Source records
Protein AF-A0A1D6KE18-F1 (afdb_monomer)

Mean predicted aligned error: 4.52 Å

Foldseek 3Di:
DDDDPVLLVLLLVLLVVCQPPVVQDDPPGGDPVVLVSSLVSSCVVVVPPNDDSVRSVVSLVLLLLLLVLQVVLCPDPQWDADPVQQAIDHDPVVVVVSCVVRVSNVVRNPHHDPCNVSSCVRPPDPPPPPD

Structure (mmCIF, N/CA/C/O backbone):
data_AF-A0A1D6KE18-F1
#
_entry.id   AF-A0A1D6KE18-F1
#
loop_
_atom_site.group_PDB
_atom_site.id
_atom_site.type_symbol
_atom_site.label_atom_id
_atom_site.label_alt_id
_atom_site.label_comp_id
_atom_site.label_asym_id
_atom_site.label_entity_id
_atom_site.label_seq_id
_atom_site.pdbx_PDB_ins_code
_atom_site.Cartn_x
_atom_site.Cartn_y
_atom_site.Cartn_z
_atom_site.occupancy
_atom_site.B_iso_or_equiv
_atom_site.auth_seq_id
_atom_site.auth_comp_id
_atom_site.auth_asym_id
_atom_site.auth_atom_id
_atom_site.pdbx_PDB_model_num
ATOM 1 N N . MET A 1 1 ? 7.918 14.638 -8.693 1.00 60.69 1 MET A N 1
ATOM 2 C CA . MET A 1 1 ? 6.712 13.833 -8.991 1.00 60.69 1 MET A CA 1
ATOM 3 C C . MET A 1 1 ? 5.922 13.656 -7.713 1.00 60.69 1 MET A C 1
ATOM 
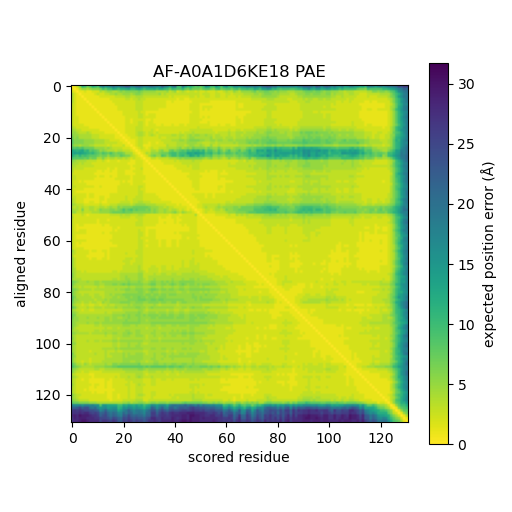5 O O . MET A 1 1 ? 6.522 13.316 -6.700 1.00 60.69 1 MET A O 1
ATOM 9 N N . ILE A 1 2 ? 4.615 13.894 -7.745 1.00 83.94 2 ILE A N 1
ATOM 10 C CA . ILE A 1 2 ? 3.728 13.687 -6.595 1.00 83.94 2 ILE A CA 1
ATOM 11 C C . ILE A 1 2 ? 2.956 12.389 -6.845 1.00 83.94 2 ILE A C 1
ATOM 13 O O . ILE A 1 2 ? 2.458 12.166 -7.948 1.00 83.94 2 ILE A O 1
ATOM 17 N N . TRP A 1 3 ? 2.891 11.517 -5.840 1.00 92.81 3 TRP A N 1
ATOM 18 C CA . TRP A 1 3 ? 2.077 10.306 -5.903 1.00 92.81 3 TRP A CA 1
ATOM 19 C C . TRP A 1 3 ? 0.591 10.654 -5.977 1.00 92.81 3 TRP A C 1
ATOM 21 O O . TRP A 1 3 ? 0.111 11.513 -5.241 1.00 92.81 3 TRP A O 1
ATOM 31 N N . ASN A 1 4 ? -0.135 9.957 -6.844 1.00 93.25 4 ASN A N 1
ATOM 32 C CA . ASN A 1 4 ? -1.587 10.035 -6.948 1.00 93.25 4 ASN A CA 1
ATOM 33 C C . ASN A 1 4 ? -2.176 8.618 -6.966 1.00 93.25 4 ASN A C 1
ATOM 35 O O . ASN A 1 4 ? -1.447 7.635 -7.112 1.00 93.25 4 ASN A O 1
ATOM 39 N N . ASN A 1 5 ? -3.501 8.517 -6.872 1.00 93.25 5 ASN A N 1
ATOM 40 C CA . ASN A 1 5 ? -4.188 7.226 -6.812 1.00 93.25 5 ASN A CA 1
ATOM 41 C C . ASN A 1 5 ? -3.930 6.347 -8.052 1.00 93.25 5 ASN A C 1
ATOM 43 O O . ASN A 1 5 ? -3.918 5.124 -7.934 1.00 93.25 5 ASN A O 1
ATOM 47 N N . VAL A 1 6 ? -3.694 6.944 -9.229 1.00 95.94 6 VAL A N 1
ATOM 48 C CA . VAL A 1 6 ? -3.387 6.207 -10.469 1.00 95.94 6 VAL A CA 1
ATOM 49 C C . VAL A 1 6 ? -2.028 5.520 -10.361 1.00 95.94 6 VAL A C 1
ATOM 51 O O . VAL A 1 6 ? -1.913 4.334 -10.663 1.00 95.94 6 VAL A O 1
ATOM 54 N N . TYR A 1 7 ? -1.010 6.232 -9.878 1.00 97.25 7 TYR A N 1
ATOM 55 C CA . TYR A 1 7 ? 0.320 5.669 -9.660 1.00 97.25 7 TYR A CA 1
ATOM 56 C C . TYR A 1 7 ? 0.329 4.661 -8.513 1.00 97.25 7 TYR A C 1
ATOM 58 O O . TYR A 1 7 ? 0.935 3.603 -8.646 1.00 97.25 7 TYR A O 1
ATOM 66 N N . GLU A 1 8 ? -0.367 4.936 -7.410 1.00 97.62 8 GLU A N 1
ATOM 67 C CA . GLU A 1 8 ? -0.455 3.998 -6.285 1.00 97.62 8 GLU A CA 1
ATOM 68 C C . GLU A 1 8 ? -1.118 2.682 -6.708 1.00 97.62 8 GLU A C 1
ATOM 70 O O . GLU A 1 8 ? -0.556 1.613 -6.469 1.00 97.62 8 GLU A O 1
ATOM 75 N N . LYS A 1 9 ? -2.248 2.748 -7.427 1.00 97.75 9 LYS A N 1
ATOM 76 C CA . LYS A 1 9 ? -2.871 1.561 -8.028 1.00 97.75 9 LYS A CA 1
ATOM 77 C C . LYS A 1 9 ? -1.924 0.879 -9.012 1.00 97.75 9 LYS A C 1
ATOM 79 O O . LYS A 1 9 ? -1.760 -0.332 -8.969 1.00 97.75 9 LYS A O 1
ATOM 84 N N . GLY A 1 10 ? -1.277 1.654 -9.877 1.00 97.88 10 GLY A N 1
ATOM 85 C CA . GLY A 1 10 ? -0.347 1.141 -10.871 1.00 97.88 10 GLY A CA 1
ATOM 86 C C . GLY A 1 10 ? 0.821 0.356 -10.271 1.00 97.88 10 GLY A C 1
ATOM 87 O O . GLY A 1 10 ? 1.186 -0.682 -10.817 1.00 97.88 10 GLY A O 1
ATOM 88 N N . LEU A 1 11 ? 1.362 0.811 -9.138 1.00 98.31 11 LEU A N 1
ATOM 89 C CA . LEU A 1 11 ? 2.388 0.094 -8.383 1.00 98.31 11 LEU A CA 1
ATOM 90 C C . LEU A 1 11 ? 1.849 -1.236 -7.850 1.00 98.31 11 LEU A C 1
ATOM 92 O O . LEU A 1 11 ? 2.480 -2.270 -8.053 1.00 98.31 11 LEU A O 1
ATOM 96 N N . VAL A 1 12 ? 0.679 -1.216 -7.209 1.00 98.12 12 VAL A N 1
ATOM 97 C CA . VAL A 1 12 ? 0.049 -2.421 -6.653 1.00 98.12 12 VAL A CA 1
ATOM 98 C C . VAL A 1 12 ? -0.283 -3.442 -7.751 1.00 98.12 12 VAL A C 1
ATOM 100 O O . VAL A 1 12 ? -0.004 -4.624 -7.570 1.00 98.12 12 VAL A O 1
ATOM 103 N N . ASP A 1 13 ? -0.781 -2.995 -8.909 1.00 98.25 13 ASP A N 1
ATOM 104 C CA . ASP A 1 13 ? -1.035 -3.853 -10.076 1.00 98.25 13 ASP A CA 1
ATOM 105 C C . ASP A 1 13 ? 0.254 -4.570 -10.522 1.00 98.25 13 ASP A C 1
ATOM 107 O O . ASP A 1 13 ? 0.291 -5.794 -10.605 1.00 98.25 13 ASP A O 1
ATOM 111 N N . VAL A 1 14 ? 1.347 -3.822 -10.738 1.00 98.00 14 VAL A N 1
ATOM 112 C CA . VAL A 1 14 ? 2.634 -4.406 -11.164 1.00 98.00 14 VAL A CA 1
ATOM 113 C C . VAL A 1 14 ? 3.160 -5.392 -10.119 1.00 98.00 14 VAL A C 1
ATOM 115 O O . VAL A 1 14 ? 3.718 -6.431 -10.465 1.00 98.00 14 VAL A O 1
ATOM 118 N N . MET A 1 15 ? 2.979 -5.101 -8.830 1.00 97.31 15 MET A N 1
ATOM 119 C CA . MET A 1 15 ? 3.346 -6.027 -7.761 1.00 97.31 15 MET A CA 1
ATOM 120 C C . MET A 1 15 ? 2.531 -7.323 -7.817 1.00 97.31 15 MET A C 1
ATOM 122 O O . MET A 1 15 ? 3.095 -8.386 -7.569 1.00 97.31 15 MET A O 1
ATOM 126 N N . HIS A 1 16 ? 1.243 -7.270 -8.163 1.00 96.31 16 HIS A N 1
ATOM 127 C CA . HIS A 1 16 ? 0.437 -8.478 -8.340 1.00 96.31 16 HIS A CA 1
ATOM 128 C C . HIS A 1 16 ? 0.961 -9.355 -9.475 1.00 96.31 16 HIS A C 1
ATOM 130 O O . HIS A 1 16 ? 1.117 -10.554 -9.259 1.00 96.31 16 HIS A O 1
ATOM 136 N N . ASP A 1 17 ? 1.336 -8.766 -10.611 1.00 96.06 17 ASP A N 1
ATOM 137 C CA . ASP A 1 17 ? 1.878 -9.506 -11.762 1.00 96.06 17 ASP A CA 1
ATOM 138 C C . ASP A 1 17 ? 3.152 -10.301 -11.418 1.00 96.06 17 ASP A C 1
ATOM 140 O O . ASP A 1 17 ? 3.493 -11.281 -12.078 1.00 96.06 17 ASP A O 1
ATOM 144 N N . HIS A 1 18 ? 3.877 -9.886 -10.373 1.00 94.38 18 HIS A N 1
ATOM 145 C CA . HIS A 1 18 ? 5.141 -10.499 -9.962 1.00 94.38 18 HIS A CA 1
ATOM 146 C C . HIS A 1 18 ? 5.004 -11.432 -8.749 1.00 94.38 18 HIS A C 1
ATOM 148 O O . HIS A 1 18 ? 5.970 -12.122 -8.413 1.00 94.38 18 HIS A O 1
ATOM 154 N N . LYS A 1 19 ? 3.857 -11.441 -8.051 1.00 90.94 19 LYS A N 1
ATOM 155 C CA . LYS A 1 19 ? 3.760 -11.966 -6.672 1.00 90.94 19 LYS A CA 1
ATOM 156 C C . LYS A 1 19 ? 3.980 -13.471 -6.564 1.00 90.94 19 LYS A C 1
ATOM 158 O O . LYS A 1 19 ? 4.556 -13.913 -5.569 1.00 90.94 19 LYS A O 1
ATOM 163 N N . ASP A 1 20 ? 3.583 -14.208 -7.596 1.00 90.25 20 ASP A N 1
ATOM 164 C CA . ASP A 1 20 ? 3.630 -15.671 -7.642 1.00 90.25 20 ASP A CA 1
ATOM 165 C C . ASP A 1 20 ? 4.934 -16.199 -8.267 1.00 90.25 20 ASP A C 1
ATOM 167 O O . ASP A 1 20 ? 5.154 -17.406 -8.333 1.00 90.25 20 ASP A O 1
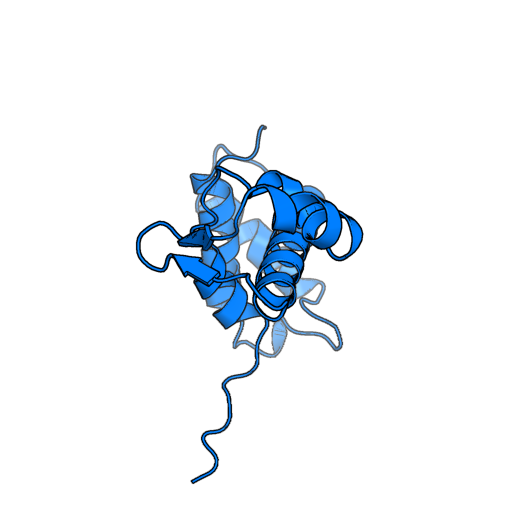
ATOM 171 N N . ASN A 1 21 ? 5.838 -15.310 -8.701 1.00 92.62 21 ASN A N 1
ATOM 172 C CA . ASN A 1 21 ? 7.126 -15.709 -9.255 1.00 92.62 21 ASN A CA 1
ATOM 173 C C . ASN A 1 21 ? 8.185 -15.845 -8.140 1.00 92.62 21 ASN A C 1
ATOM 175 O O . ASN A 1 21 ? 8.658 -14.827 -7.615 1.00 92.62 21 ASN A O 1
ATOM 179 N N . PRO A 1 22 ? 8.642 -17.070 -7.807 1.00 90.62 22 PRO A N 1
ATOM 180 C CA . PRO A 1 22 ? 9.585 -17.291 -6.711 1.00 90.62 22 PRO A CA 1
ATOM 181 C C . PRO A 1 22 ? 10.936 -16.601 -6.940 1.00 90.62 22 PRO A C 1
ATOM 183 O O . PRO A 1 22 ? 11.588 -16.217 -5.971 1.00 90.62 22 PRO A O 1
ATOM 186 N N . LYS A 1 23 ? 11.329 -16.346 -8.199 1.00 93.75 23 LYS A N 1
ATOM 187 C CA . LYS A 1 23 ? 12.558 -15.608 -8.536 1.00 93.75 23 LYS A CA 1
ATOM 188 C C . LYS A 1 23 ? 12.563 -14.192 -7.963 1.00 93.75 23 LYS A C 1
ATOM 190 O O . LYS A 1 23 ? 13.631 -13.646 -7.708 1.00 93.75 23 LYS A O 1
ATOM 195 N N . PHE A 1 24 ? 11.398 -13.579 -7.773 1.00 93.81 24 PHE A N 1
ATOM 196 C CA . PHE A 1 24 ? 11.279 -12.193 -7.314 1.00 93.81 24 PHE A CA 1
ATOM 197 C C . PHE A 1 24 ? 11.082 -12.066 -5.803 1.00 93.81 24 PHE A C 1
ATOM 199 O O . PHE A 1 24 ? 11.105 -10.953 -5.267 1.00 93.81 24 PHE A O 1
ATOM 206 N N . LYS A 1 25 ? 10.928 -13.189 -5.096 1.00 90.25 25 LYS A N 1
ATOM 207 C CA . LYS A 1 25 ? 10.687 -13.224 -3.654 1.00 90.25 25 LYS A CA 1
ATOM 208 C C . LYS A 1 25 ? 11.977 -13.525 -2.887 1.00 90.25 25 LYS A C 1
ATOM 210 O O . LYS A 1 25 ? 12.860 -14.242 -3.345 1.00 90.25 25 LYS A O 1
ATOM 215 N N . GLY A 1 26 ? 12.096 -12.932 -1.706 1.00 84.06 26 GLY A N 1
ATOM 216 C CA . GLY A 1 26 ? 13.073 -13.281 -0.676 1.00 84.06 26 GLY A CA 1
ATOM 217 C C . GLY A 1 26 ? 12.359 -13.588 0.641 1.00 84.06 26 GLY A C 1
ATOM 218 O O . GLY A 1 26 ? 11.132 -13.525 0.703 1.00 84.06 26 GLY A O 1
ATOM 219 N N . GLN A 1 27 ? 13.120 -13.857 1.708 1.00 77.19 27 GLN A N 1
ATOM 220 C CA . GLN A 1 27 ? 12.569 -14.235 3.023 1.00 77.19 27 GLN A CA 1
ATOM 221 C C . GLN A 1 27 ? 11.506 -13.251 3.551 1.00 77.19 27 GLN A C 1
ATOM 223 O O . GLN A 1 27 ? 10.515 -13.679 4.128 1.00 77.19 27 GLN A O 1
ATOM 228 N N . ASN A 1 28 ? 11.680 -11.945 3.306 1.00 78.69 28 ASN A N 1
ATOM 229 C CA . ASN A 1 28 ? 10.844 -10.884 3.886 1.00 78.69 28 ASN A CA 1
ATOM 230 C C . ASN A 1 28 ? 10.117 -10.001 2.850 1.00 78.69 28 ASN A C 1
ATOM 232 O O . ASN A 1 28 ? 9.712 -8.882 3.168 1.00 78.69 28 ASN A O 1
ATOM 236 N N . GLY A 1 29 ? 9.950 -10.461 1.604 1.00 87.69 29 GLY A N 1
ATOM 237 C CA . GLY A 1 29 ? 9.260 -9.687 0.564 1.00 87.69 29 GLY A CA 1
ATOM 238 C C . GLY A 1 29 ? 9.904 -9.811 -0.810 1.00 87.69 29 GLY A C 1
ATOM 239 O O . GLY A 1 29 ? 10.212 -10.913 -1.248 1.00 87.69 29 GLY A O 1
ATOM 240 N N . TRP A 1 30 ? 10.066 -8.688 -1.507 1.00 94.56 30 TRP A N 1
ATOM 241 C CA . TRP A 1 30 ? 10.714 -8.630 -2.820 1.00 94.56 30 TRP A CA 1
ATOM 242 C C . TRP A 1 30 ? 12.234 -8.586 -2.679 1.00 94.56 30 TRP A C 1
ATOM 244 O O . TRP A 1 30 ? 12.766 -7.799 -1.893 1.00 94.56 30 TRP A O 1
ATOM 254 N N . ASN A 1 31 ? 12.939 -9.406 -3.456 1.00 95.06 31 ASN A N 1
ATOM 255 C CA . ASN A 1 31 ? 14.399 -9.370 -3.513 1.00 95.06 31 ASN A CA 1
ATOM 256 C C . ASN A 1 31 ? 14.897 -8.273 -4.482 1.00 95.06 31 ASN A C 1
ATOM 258 O O . ASN A 1 31 ? 14.120 -7.458 -4.992 1.00 95.06 31 ASN A O 1
ATOM 262 N N . ARG A 1 32 ? 16.215 -8.218 -4.728 1.00 95.19 32 ARG A N 1
ATOM 263 C CA . ARG A 1 32 ? 16.817 -7.215 -5.623 1.00 95.19 32 ARG A CA 1
ATOM 264 C C . ARG A 1 32 ? 16.215 -7.265 -7.030 1.00 95.19 32 ARG A C 1
ATOM 266 O O . ARG A 1 32 ? 15.886 -6.199 -7.553 1.00 95.19 32 ARG A O 1
ATOM 273 N N . ASP A 1 33 ? 16.063 -8.461 -7.591 1.00 96.06 33 ASP A N 1
ATOM 274 C CA . ASP A 1 33 ? 15.559 -8.686 -8.948 1.00 96.06 33 ASP A CA 1
ATOM 275 C C . ASP A 1 33 ? 14.074 -8.353 -9.057 1.00 96.06 33 ASP A C 1
ATOM 277 O O . ASP A 1 33 ? 13.670 -7.679 -10.001 1.00 96.06 33 ASP A O 1
ATOM 281 N N . GLY A 1 34 ? 13.281 -8.733 -8.051 1.00 97.25 34 GLY A N 1
ATOM 282 C CA . GLY A 1 34 ? 11.869 -8.369 -7.964 1.00 97.25 34 GLY A CA 1
ATOM 283 C C . GLY A 1 34 ? 11.677 -6.858 -7.996 1.00 97.25 34 GLY A C 1
ATOM 284 O O . GLY A 1 34 ? 10.936 -6.345 -8.829 1.00 97.25 34 GLY A O 1
ATOM 28
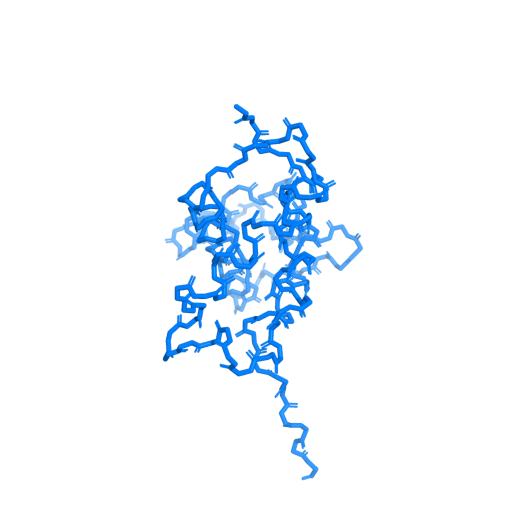5 N N . TRP A 1 35 ? 12.420 -6.118 -7.169 1.00 97.69 35 TRP A N 1
ATOM 286 C CA . TRP A 1 35 ? 12.339 -4.657 -7.183 1.00 97.69 35 TRP A CA 1
ATOM 287 C C . TRP A 1 35 ? 12.838 -4.023 -8.480 1.00 97.69 35 TRP A C 1
ATOM 289 O O . TRP A 1 35 ? 12.286 -3.008 -8.900 1.00 97.69 35 TRP A O 1
ATOM 299 N N . ASN A 1 36 ? 13.878 -4.578 -9.107 1.00 97.38 36 ASN A N 1
ATOM 300 C CA . ASN A 1 36 ? 14.346 -4.080 -10.400 1.00 97.38 36 ASN A CA 1
ATOM 301 C C . ASN A 1 36 ? 1
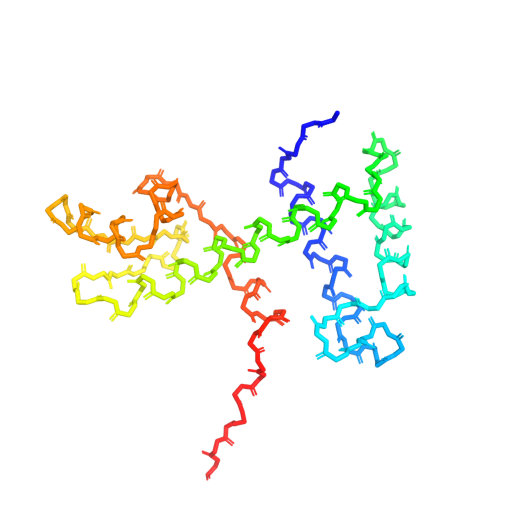3.259 -4.269 -11.467 1.00 97.38 36 ASN A C 1
ATOM 303 O O . ASN A 1 36 ? 12.926 -3.314 -12.159 1.00 97.38 36 ASN A O 1
ATOM 307 N N . SER A 1 37 ? 12.650 -5.458 -11.528 1.00 97.81 37 SER A N 1
ATOM 308 C CA . SER A 1 37 ? 11.567 -5.766 -12.468 1.00 97.81 37 SER A CA 1
ATOM 309 C C . SER A 1 37 ? 10.341 -4.880 -12.243 1.00 97.81 37 SER A C 1
ATOM 311 O O . SER A 1 37 ? 9.858 -4.257 -13.186 1.00 97.81 37 SER A O 1
ATOM 313 N N . ILE A 1 38 ? 9.895 -4.732 -10.989 1.00 98.06 38 ILE A N 1
ATOM 314 C CA . ILE A 1 38 ? 8.785 -3.841 -10.619 1.00 98.06 38 ILE A CA 1
ATOM 315 C C . ILE A 1 38 ? 9.081 -2.401 -11.050 1.00 98.06 38 ILE A C 1
ATOM 317 O O . ILE A 1 38 ? 8.217 -1.748 -11.625 1.00 98.06 38 ILE A O 1
ATOM 321 N N . THR A 1 39 ? 10.302 -1.909 -10.816 1.00 98.00 39 THR A N 1
ATOM 322 C CA . THR A 1 39 ? 10.686 -0.536 -11.185 1.00 98.00 39 THR A CA 1
ATOM 323 C C . THR A 1 39 ? 10.658 -0.329 -12.695 1.00 98.00 39 THR A C 1
ATOM 325 O O . THR A 1 39 ? 10.117 0.671 -13.166 1.00 98.00 39 THR A O 1
ATOM 328 N N . THR A 1 40 ? 11.203 -1.275 -13.460 1.00 97.44 40 THR A N 1
ATOM 329 C CA . THR A 1 40 ? 11.175 -1.226 -14.925 1.00 97.44 40 THR A CA 1
ATOM 330 C C . THR A 1 40 ? 9.739 -1.253 -15.439 1.00 97.44 40 THR A C 1
ATOM 332 O O . THR A 1 40 ? 9.338 -0.347 -16.160 1.00 97.44 40 THR A O 1
ATOM 335 N N . LYS A 1 41 ? 8.929 -2.224 -15.003 1.00 97.94 41 LYS A N 1
ATOM 336 C CA . LYS A 1 41 ? 7.539 -2.391 -15.454 1.00 97.94 41 LYS A CA 1
ATOM 337 C C . LYS A 1 41 ? 6.647 -1.215 -15.070 1.00 97.94 41 LYS A C 1
ATOM 339 O O . LYS A 1 41 ? 5.800 -0.798 -15.856 1.00 97.94 41 LYS A O 1
ATOM 344 N N . PHE A 1 42 ? 6.863 -0.642 -13.889 1.00 98.12 42 PHE A N 1
ATOM 345 C CA . PHE A 1 42 ? 6.167 0.567 -13.473 1.00 98.12 42 PHE A CA 1
ATOM 346 C C . PHE A 1 42 ? 6.479 1.740 -14.411 1.00 98.12 42 PHE A C 1
ATOM 348 O O . PHE A 1 42 ? 5.561 2.410 -14.877 1.00 98.12 42 PHE A O 1
ATOM 355 N N . ASN A 1 43 ? 7.758 1.980 -14.711 1.00 96.38 43 ASN A N 1
ATOM 356 C CA . ASN A 1 43 ? 8.159 3.086 -15.579 1.00 96.38 43 ASN A CA 1
ATOM 357 C C . ASN A 1 43 ? 7.819 2.828 -17.060 1.00 96.38 43 ASN A C 1
ATOM 359 O O . ASN A 1 43 ? 7.562 3.781 -17.779 1.00 96.38 43 ASN A O 1
ATOM 363 N N . GLU A 1 44 ? 7.729 1.576 -17.516 1.00 96.75 44 GLU A N 
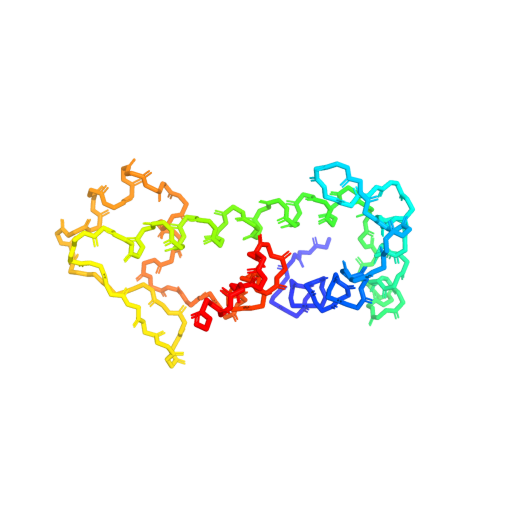1
ATOM 364 C CA . GLU A 1 44 ? 7.154 1.240 -18.831 1.00 96.75 44 GLU A CA 1
ATOM 365 C C . GLU A 1 44 ? 5.659 1.594 -18.899 1.00 96.75 44 GLU A C 1
ATOM 367 O O . GLU A 1 44 ? 5.199 2.161 -19.888 1.00 96.75 44 GLU A O 1
ATOM 372 N N . LYS A 1 45 ? 4.899 1.297 -17.833 1.00 97.00 45 LYS A N 1
ATOM 373 C CA . LYS A 1 45 ? 3.463 1.616 -17.732 1.00 97.00 45 LYS A CA 1
ATOM 374 C C . LYS A 1 45 ? 3.209 3.120 -17.590 1.00 97.00 45 LYS A C 1
ATOM 376 O O . LYS A 1 45 ? 2.206 3.624 -18.089 1.00 97.00 45 LYS A O 1
ATOM 381 N N . PHE A 1 46 ? 4.108 3.834 -16.917 1.00 95.69 46 PHE A N 1
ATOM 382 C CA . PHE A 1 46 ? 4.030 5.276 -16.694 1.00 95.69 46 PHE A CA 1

- [What needs to be done] Copy word for word the lines above, starting at the line containing "ATOM 275 C C" and ending at the line containing "ATOM 289 O O", inclusive, with no pictures.

- [Expected answer]
ATOM 275 C C . ASP A 1 33 ? 14.074 -8.353 -9.057 1.00 96.06 33 ASP A C 1
ATOM 277 O O . ASP A 1 33 ? 13.670 -7.679 -10.001 1.00 96.06 33 ASP A O 1
ATOM 281 N N . GLY A 1 34 ? 13.281 -8.733 -8.051 1.00 97.25 34 GLY A N 1
ATOM 282 C CA . GLY A 1 34 ? 11.869 -8.369 -7.964 1.00 97.25 34 GLY A CA 1
ATOM 283 C C . GLY A 1 34 ? 11.677 -6.858 -7.996 1.00 97.25 34 GLY A C 1
ATOM 284 O O . GLY A 1 34 ? 10.936 -6.345 -8.829 1.00 97.25 34 GLY A O 1
ATOM 28
5 N N . TRP A 1 35 ? 12.420 -6.118 -7.169 1.00 97.69 35 TRP A N 1
ATOM 286 C CA . TRP A 1 35 ? 12.339 -4.657 -7.183 1.00 97.69 35 TRP A CA 1
ATOM 287 C C . TRP A 1 35 ? 12.838 -4.023 -8.480 1.00 97.69 35 TRP A C 1
ATOM 289 O O . TRP A 1 35 ? 12.286 -3.008 -8.900 1.00 97.69 35 TRP A O 1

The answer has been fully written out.